Obviously, the "what happens on tour stays on tour" mentality still exists for many people (most of us know of at least one married or partnered-up person who uses business trips as an excuse to shag around) and there are still plenty of British men who sexually exploit women while on holiday - and this is no longer limited to wealthy men in this era of more affordable international travel. It would be naive to think otherwise - but these exploits are not necessarily romanticised in the way Littlewood does in his pitiful tome. 

And that brings us to Love Island, which has people across the nation glued to ITV to see which of the nubile young contestants will be "coupled up", who will get "mugged off" and whether it is possible to form a serious relationship while doing "cheeky challenges" for the cameras.

It is all too easy to sneer at Love Island, to consider oneself to be socially, morally and intellectually above the contestants. But it is more honest and wholesome than any of the abusive behaviour that happened when wealthy, privileged men escaped Britain to chase sex elsewhere with scant regard for consequences or consent. Sure, Hayley thought Brexit might mean that all the trees will be cut down, but she epitomises the not-uncommon phenomenon of the physically glorious young woman who has only had one lover. For all the moral panicking going on out there about teenage sexual behaviour, research from the Next Steps Project found that one in eight people aged 26 are still virgins, a much higher proportion than around one in 20, as studies of earlier generations found. 

So far, only two, maybe three, couples have had sex in the current series of Love Island, with the first couple "doing bits" on episode 16. Only a seriously tedious prude would consider that rate of shaggery as some sort of orgy. The fact they refer to sex as "doing bits" tells you everything you need to know, bless 'em.
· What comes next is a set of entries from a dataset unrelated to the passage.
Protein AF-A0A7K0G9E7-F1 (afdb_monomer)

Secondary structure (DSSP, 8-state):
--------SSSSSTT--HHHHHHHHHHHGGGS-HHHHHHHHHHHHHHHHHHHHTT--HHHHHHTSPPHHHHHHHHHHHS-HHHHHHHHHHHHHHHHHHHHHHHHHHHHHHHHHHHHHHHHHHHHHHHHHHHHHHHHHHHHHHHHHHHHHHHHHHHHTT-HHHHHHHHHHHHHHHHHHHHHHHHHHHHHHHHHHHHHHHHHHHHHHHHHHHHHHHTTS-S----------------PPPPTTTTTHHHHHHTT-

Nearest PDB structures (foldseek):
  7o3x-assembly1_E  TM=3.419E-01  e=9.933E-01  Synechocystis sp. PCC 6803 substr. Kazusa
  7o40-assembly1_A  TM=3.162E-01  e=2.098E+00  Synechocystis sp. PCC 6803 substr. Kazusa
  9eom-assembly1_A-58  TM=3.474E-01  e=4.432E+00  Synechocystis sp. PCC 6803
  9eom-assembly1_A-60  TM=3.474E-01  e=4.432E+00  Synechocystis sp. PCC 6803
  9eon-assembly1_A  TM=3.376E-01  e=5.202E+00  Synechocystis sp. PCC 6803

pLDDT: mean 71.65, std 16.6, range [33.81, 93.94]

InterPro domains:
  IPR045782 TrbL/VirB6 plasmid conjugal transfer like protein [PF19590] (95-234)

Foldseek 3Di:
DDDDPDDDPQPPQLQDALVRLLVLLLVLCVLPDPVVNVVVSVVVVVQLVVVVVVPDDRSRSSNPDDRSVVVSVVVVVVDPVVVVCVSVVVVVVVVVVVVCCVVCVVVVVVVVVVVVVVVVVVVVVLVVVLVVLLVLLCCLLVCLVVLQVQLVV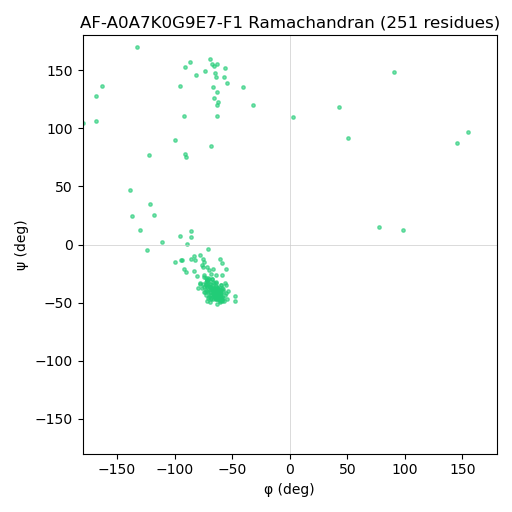CVVVVNVVSNVVSNVSSVVSNVVSVVSVVVSVVSVVVVVVVVVVVVCVVCVVVVVVVVVVVVVPPPDDDDDDDDDDDDDPPPDDDPPVVVCVVVVVVVVD

Mean predicted aligned error: 21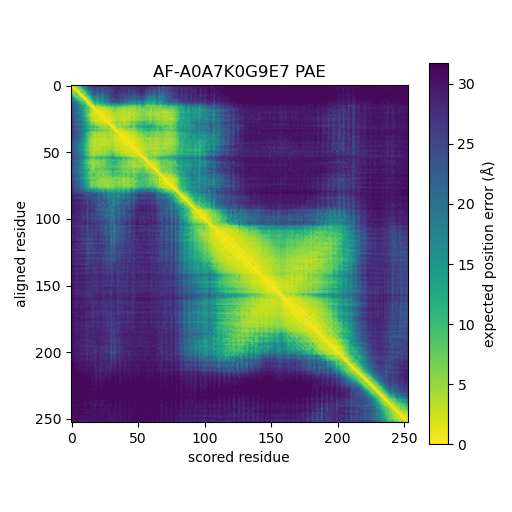.16 Å

Radius of gyration: 43.54 Å; Cα contacts (8 Å, |Δi|>4): 105; chains: 1; bounding box: 95×40×119 Å

Solvent-accessible surface area (backbone atoms only — not comparable to full-atom values): 14549 Å² total; per-residue (Å²): 138,87,82,87,85,73,88,87,85,86,80,82,74,51,77,39,48,67,69,57,46,52,52,52,33,47,65,68,38,64,80,50,59,70,70,61,40,51,51,54,52,49,54,55,50,51,58,39,48,55,37,38,75,76,69,40,53,61,38,57,32,48,47,76,46,74,55,50,68,59,49,43,50,50,57,64,70,68,51,60,75,68,62,54,51,52,53,52,44,57,55,48,48,54,52,48,50,51,48,49,49,60,69,31,43,66,51,52,50,51,49,51,48,50,53,51,51,50,53,49,48,55,53,50,50,54,51,49,51,48,51,50,44,50,48,51,19,49,50,29,50,69,40,30,63,55,31,48,50,54,20,52,53,26,54,76,73,63,39,62,72,58,22,54,51,30,47,50,48,26,52,51,33,42,54,50,16,56,50,38,49,54,51,44,50,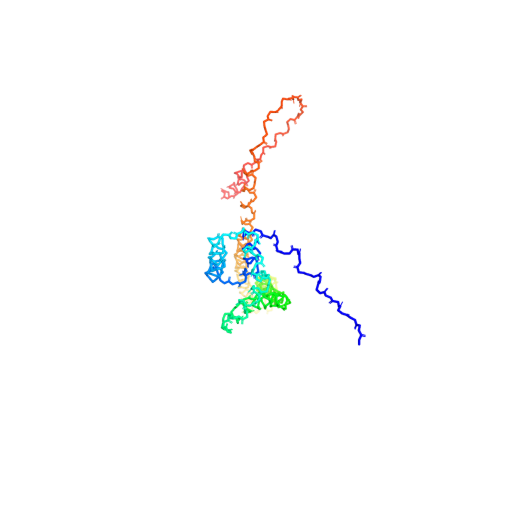52,53,51,49,54,54,52,52,51,52,50,50,53,51,51,64,68,46,47,66,60,55,58,49,54,58,57,53,60,69,68,72,74,83,82,84,81,88,83,89,83,90,79,92,79,84,88,74,89,78,70,82,78,61,80,71,66,76,48,54,69,58,56,60,62,74,74,111

Sequence (253 aa):
MAPRCRARHATKENAMTKAEYLSRLESLLSCLPEGQRAESLAFYEEMILDRMEEGLSEEEAVSTLDAPGVVAEAILDDLPAVPRVVAKTRRKSRVLLWVLVILGFPVWGALLAALAITVLSFYATVWIFVAVVWGLAVLLVLGCPLFLLFAICGLIVGNAPYTLVEFGAALVALGLGLLLVRLAFELTRGVALLSAAVVRRAVSPFVKRRDSDAGRGGHGGSHHDGGAEARGGDHRPIPPEEFTRPLEAVARG

Organism: NCBI:txid2606615

Structure (mmCIF, N/CA/C/O backbone):
data_AF-A0A7K0G9E7-F1
#
_entry.id   AF-A0A7K0G9E7-F1
#
loop_
_atom_site.group_PDB
_atom_site.id
_atom_site.type_symbol
_atom_site.label_atom_id
_atom_site.label_alt_id
_atom_site.label_comp_id
_atom_site.label_asym_id
_atom_site.label_entity_id
_atom_site.label_seq_id
_atom_site.pdbx_PDB_ins_code
_atom_site.Cartn_x
_atom_site.Cartn_y
_atom_site.Cartn_z
_atom_site.occupancy
_atom_site.B_iso_or_equiv
_atom_site.auth_seq_id
_atom_site.auth_comp_id
_atom_site.auth_asym_id
_atom_site.auth_atom_id
_atom_site.pdbx_PDB_model_num
ATOM 1 N N . MET A 1 1 ? -33.769 18.427 80.322 1.00 45.69 1 MET A N 1
ATOM 2 C CA . MET A 1 1 ? -35.228 18.177 80.381 1.00 45.69 1 MET A CA 1
ATOM 3 C C . MET A 1 1 ? -35.841 18.756 79.107 1.00 45.69 1 MET A C 1
ATOM 5 O O . MET A 1 1 ? -35.464 19.870 78.777 1.00 45.69 1 MET A O 1
ATOM 9 N N . ALA A 1 2 ? -36.748 18.021 78.443 1.00 39.75 2 ALA A N 1
ATOM 10 C CA . ALA A 1 2 ? -37.392 18.283 77.131 1.00 39.75 2 ALA A CA 1
ATOM 11 C C . ALA A 1 2 ? -36.651 17.696 75.890 1.00 39.75 2 ALA A C 1
ATOM 13 O O . ALA A 1 2 ? -35.444 17.484 75.955 1.00 39.75 2 ALA A O 1
ATOM 14 N N . PRO A 1 3 ? -37.3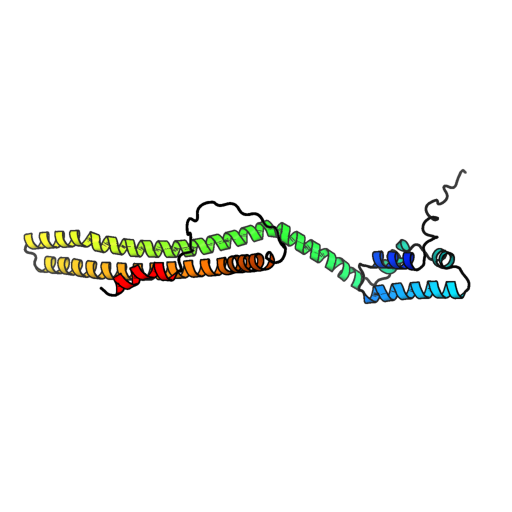71 17.299 74.817 1.00 43.88 3 PRO A N 1
ATOM 15 C CA . PRO A 1 3 ? -37.933 15.949 74.706 1.00 43.88 3 PRO A CA 1
ATOM 16 C C . PRO A 1 3 ? -37.691 15.259 73.343 1.00 43.88 3 PRO A C 1
ATOM 18 O O . PRO A 1 3 ? -37.260 15.848 72.360 1.00 43.88 3 PRO A O 1
ATOM 21 N N . ARG A 1 4 ? -38.026 13.964 73.327 1.00 47.12 4 ARG A N 1
ATOM 22 C CA . ARG A 1 4 ? -38.116 13.017 72.203 1.00 47.12 4 ARG A CA 1
ATOM 23 C C . ARG A 1 4 ? -38.546 13.633 70.855 1.00 47.12 4 ARG A C 1
ATOM 25 O O . ARG A 1 4 ? -39.708 13.997 70.702 1.00 47.12 4 ARG A O 1
ATOM 32 N N . CYS A 1 5 ? -37.691 13.522 69.836 1.00 38.84 5 CYS A N 1
ATOM 33 C CA . CYS A 1 5 ? -38.128 13.394 68.441 1.00 38.84 5 CYS A CA 1
ATOM 34 C C . CYS A 1 5 ? -38.057 11.920 68.039 1.00 38.84 5 CYS A C 1
ATOM 36 O O . CYS A 1 5 ? -37.033 11.383 67.627 1.00 38.84 5 CYS A O 1
ATOM 38 N N . ARG A 1 6 ? -39.191 11.263 68.275 1.00 41.22 6 ARG A N 1
ATOM 39 C CA . ARG A 1 6 ? -39.502 9.878 67.950 1.00 41.22 6 ARG A CA 1
ATOM 40 C C . ARG A 1 6 ? -39.537 9.699 66.431 1.00 41.22 6 ARG A C 1
ATOM 42 O O . ARG A 1 6 ? -40.280 10.402 65.751 1.00 41.22 6 ARG A O 1
ATOM 49 N N . ALA A 1 7 ? -38.748 8.732 65.969 1.00 43.34 7 ALA A N 1
ATOM 50 C CA . ALA A 1 7 ? -38.965 7.861 64.818 1.00 43.34 7 ALA A CA 1
ATOM 51 C C . ALA A 1 7 ? -40.248 8.143 64.018 1.00 43.34 7 ALA A C 1
ATOM 53 O O . ALA A 1 7 ? -41.357 7.847 64.469 1.00 43.34 7 ALA A O 1
ATOM 54 N N . ARG A 1 8 ? -40.088 8.678 62.806 1.00 37.03 8 ARG A N 1
ATOM 55 C CA . ARG A 1 8 ? -41.173 8.787 61.824 1.00 37.03 8 ARG A CA 1
ATOM 56 C C . ARG A 1 8 ? -40.679 8.442 60.413 1.00 37.03 8 ARG A C 1
ATOM 58 O O . ARG A 1 8 ? -40.947 9.164 59.466 1.00 37.03 8 ARG A O 1
ATOM 65 N N . HIS A 1 9 ? -39.941 7.335 60.307 1.00 40.34 9 HIS A N 1
ATOM 66 C CA . HIS A 1 9 ? -39.526 6.723 59.036 1.00 40.34 9 HIS A CA 1
ATOM 67 C C . HIS A 1 9 ? -39.818 5.208 58.958 1.00 40.34 9 HIS A C 1
ATOM 69 O O . HIS A 1 9 ? -39.351 4.557 58.039 1.00 40.34 9 HIS A O 1
ATOM 75 N N . ALA A 1 10 ? -40.610 4.641 59.879 1.00 41.81 10 ALA A N 1
ATOM 76 C CA . ALA A 1 10 ? -40.751 3.183 60.031 1.00 41.81 10 ALA A CA 1
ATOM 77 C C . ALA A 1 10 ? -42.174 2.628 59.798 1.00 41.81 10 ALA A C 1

And unlike the wealthy creeps of centuries past, the sex that's happening on Love Island is consensual. Nobody is underage, nobody is being exploited, nobody is bothered about social class, and even if "doing bits" is a euphemism that makes me think of grinding things with a mortar and pestle rather than one's genitals, the young men and women are able to talk about what they're getting up to without rushing to either confession or their mothers. Only the nation's dreariest wet blankets are getting upset. 

Give me a society where sex is consensual and discussed without embarrassment over one where sexual freedom is only for the privileged few at the expense of the vulnerable in faraway lands. Whether they realise it or not, the Love Islanders are flipping a massive bird at past hypocrisies and for that. I salute them.